AJAX browsing is a beautiful thing; it provides the user with a much more responsive, fluid, and engaging browsing experience. But is it searchable? That is, can a search engine get the same content as would be delivered to users via an AJAX link? Google is very aware of the need to do something about this little conundrum, and has indeed offered a solution. It is however a bit ugly, so here is my slightly more elegant solution as seen on Callisto.fm and soon to be seen on other site I'm finishing.
The Problem
The user wants to navigate through the site, but why reload the entire page? Why interrupt playback of audio or video? Static elements such as the header, nav, and footer are already there, so why waste time and bandwidth serving them again?

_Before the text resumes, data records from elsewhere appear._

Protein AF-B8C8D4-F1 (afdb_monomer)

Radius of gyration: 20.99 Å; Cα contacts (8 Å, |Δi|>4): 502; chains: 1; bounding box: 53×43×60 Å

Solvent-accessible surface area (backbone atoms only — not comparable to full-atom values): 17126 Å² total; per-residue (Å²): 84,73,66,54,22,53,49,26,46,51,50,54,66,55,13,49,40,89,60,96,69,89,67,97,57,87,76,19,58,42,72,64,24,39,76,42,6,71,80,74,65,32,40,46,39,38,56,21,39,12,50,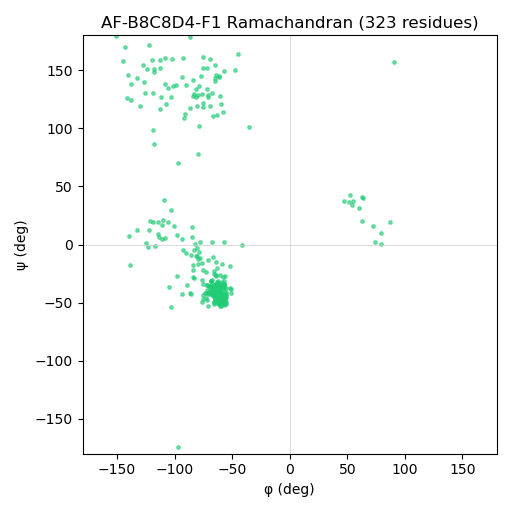52,36,26,54,50,36,37,75,74,69,38,74,52,44,18,42,29,35,35,93,82,37,30,23,36,30,32,60,56,98,89,40,80,46,52,25,32,38,34,64,75,67,85,49,72,68,35,51,67,51,30,24,34,40,55,57,71,71,24,60,66,44,35,74,74,73,68,41,42,44,66,32,25,54,41,48,26,45,78,47,45,49,71,26,82,42,74,54,30,47,48,39,55,54,48,49,64,58,71,35,64,78,48,104,89,40,69,40,61,68,53,41,51,51,40,37,55,53,45,47,55,36,47,78,68,56,41,40,75,83,33,34,67,42,32,38,44,38,18,55,38,40,67,77,56,56,89,81,66,70,93,86,62,79,59,39,67,56,34,19,52,50,13,40,49,31,28,42,78,74,33,73,46,59,59,38,60,41,27,52,58,51,28,67,51,76,57,85,46,70,68,38,40,29,50,22,36,42,28,42,18,50,22,26,45,35,51,33,75,29,58,72,41,77,77,58,36,43,65,61,50,51,52,54,50,49,52,52,49,48,45,37,50,73,53,62,36,76,78,54,67,102,85,66,79,65,73,78,65,90,46,67,68,48,49,53,52,29,52,52,23,50,51,48,23,52,51,21,48,55,57,19,69,108

Foldseek 3Di:
DVLLLVLLLVQLVQFDQPPPDDDPDPPQQDPCSSNCVNVVSGGHAQNNSALSSQVVCVVVVQLQWWWWDAPAGIFIWGDDPNDIWTFHRRQHDNDPVSSVRTGDTQQVVCPVVCVVQVAGCLQFNLNLNPQIDTRNDPLLSVLSVLLPQGQDPDPPDGNVVSLVVSLVSLVVSVVVVSCQLPLSSLLSNLVSCVVPVPDDDPPDDHSLVSLVSSQVSCCPRRVLLHLVSLLSSLVPDVPDLLSLLVSLLSLLSSLLSLLSHADDCVRCVVVVVSNVVVVVCCVCPQVVVPPPDPDDHDDDPDVVSVVSNVVSVVSNVVSNVSNHD

Sequence (325 aa):
RQTVQALSNAIWTRAQNRKSSMQDELHANSLYTCLHGDVDGKSIDCFGAALLTVIGMNILGFDSSMLTLSEDHAYESHSWDGNVTTCEVAIPGNNKAAQSKRGKEVSETFIEMQRSSGITAETSWLYMANNPILCDTPGMALAAMVGNMNCDVEKQSKNVKVGELKRDMLWALHESNYMATFPFAMMELGECEEHLAVDRSNDKPEPIMLFLDAISIARDVYGDSQTYPFLYAGQDNIYEEYRLVEAMRLYSEASHVASSYKYDTKDSMQLMKHMTTVASLLARDVLQVDNGADKEPRNWRHRENGVAFVTWLIAFFDSLLYWEE

Mean predicted aligned error: 5.76 Å

Structure (mmCIF, N/CA/C/O backbone):
data_AF-B8C8D4-F1
#
_entry.id   AF-B8C8D4-F1
#
loop_
_atom_site.group_PDB
_atom_site.id
_atom_site.type_symbol
_atom_site.label_atom_id
_atom_site.label_alt_id
_atom_site.label_comp_id
_atom_site.label_asym_id
_atom_site.label_entity_id
_atom_site.label_seq_id
_atom_site.pdbx_PDB_ins_code
_atom_site.Cartn_x
_atom_site.Cartn_y
_atom_site.Cartn_z
_atom_site.occupancy
_atom_site.B_iso_or_equiv
_atom_site.auth_seq_id
_atom_site.auth_comp_id
_atom_site.auth_asym_id
_atom_site.auth_atom_id
_atom_site.pdbx_PDB_model_num
ATOM 1 N N . ARG A 1 1 ? -18.144 -0.299 15.804 1.00 92.19 1 ARG A N 1
ATOM 2 C CA . ARG A 1 1 ? -17.952 1.168 15.616 1.00 92.19 1 ARG A CA 1
ATOM 3 C C . ARG A 1 1 ? -17.675 1.949 16.909 1.00 92.19 1 ARG A C 1
ATOM 5 O O . ARG A 1 1 ? -16.555 2.405 17.061 1.00 92.19 1 ARG A O 1
ATOM 12 N N . GLN A 1 2 ? -18.608 2.094 17.867 1.00 94.25 2 GLN A N 1
ATOM 13 C CA . GLN A 1 2 ? -18.350 2.889 19.096 1.00 94.25 2 GLN A CA 1
ATOM 14 C C . GLN A 1 2 ? -17.147 2.381 19.913 1.00 94.25 2 GLN A C 1
ATOM 16 O O . GLN A 1 2 ? -16.312 3.174 20.338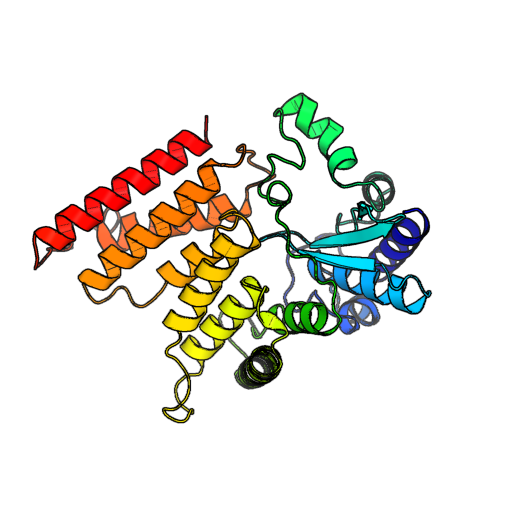 1.00 94.25 2 GLN A O 1
ATOM 21 N N . THR A 1 3 ? -17.017 1.061 20.076 1.00 96.06 3 THR A N 1
ATOM 22 C CA . THR A 1 3 ? -15.850 0.450 20.733 1.00 96.06 3 THR A CA 1
ATOM 23 C C . THR A 1 3 ? -14.554 0.736 19.974 1.00 96.06 3 THR A C 1
ATOM 25 O O . THR A 1 3 ? -13.582 1.164 20.588 1.00 96.06 3 THR A O 1
ATOM 28 N N . VAL A 1 4 ? -14.569 0.594 18.641 1.00 96.88 4 VAL A N 1
ATOM 29 C CA . VAL A 1 4 ? -13.429 0.913 17.759 1.00 96.88 4 VAL A CA 1
ATOM 30 C C . VAL A 1 4 ? -13.007 2.374 17.931 1.00 96.88 4 VAL A C 1
ATOM 32 O O . VAL A 1 4 ? -11.832 2.655 18.147 1.00 96.88 4 VAL A O 1
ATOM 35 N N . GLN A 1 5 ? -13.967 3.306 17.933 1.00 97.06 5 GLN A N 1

Pulling content into the browser via AJAX is easy, but how do we make that same content visible to search engines? In effect, the following two URLs need to deliver the same content:
http://www.callisto.fm/#/browse/by/channel/
http://www.callisto.fm/browse/by/channel/
The Solution
The solution is comprised of three key steps:
1. Serve traditional relative URLs so that search engines can reach them
2. Use javascript to make select URLs AJAX driven on the client side
3. Have the server respond with only unique content for any AJAX request
Let's first take a look at a portion of the raw HTML as sent by the server for a plain ol' GET of http://www.callisto.fm/ . (Apologies in advance for the wierd spaces inside anchor tags in code view. For some reason Posterous was refactoring the HTML entities and actually showing a link instead of code.)
<ul class="nav main">
<li class="listen">< a id="btnListen" class="hash selected" href="/">Listen</a ></li>
<li class="browse">< a id="btnBrowse" class="hash" href="/browse/by/channel/">Browse</a > </li>
<li class="search">< a id="btnSearch" class="hash" href="/search/">Search</a ></li>
</ul>
Notice the anchors in the code above: the href attributes do not contain a hash tag. This allows search engines to reach that URL and get the appropriate content. Of course that's old stuff we learned in HTML 101 which we need, but we also need those URLs to be AJAX driven as far as the user in concerned.
Now notice that the anchors have the class "hash" assigned to them. We use jQuery and the following bit of javascript to dynamically insert the hash tag:
$('a.hash').each(function()
{
this.href='/#'+$(this).attr('href');
});
I'm sure you've already figured out what this code doing: javascript is grabbing every anchor with the class="hash" and prepending the hash tag to the URL. Because search engines dont execute javascript, this solution falls neatly into place when the code is rendered in a browser.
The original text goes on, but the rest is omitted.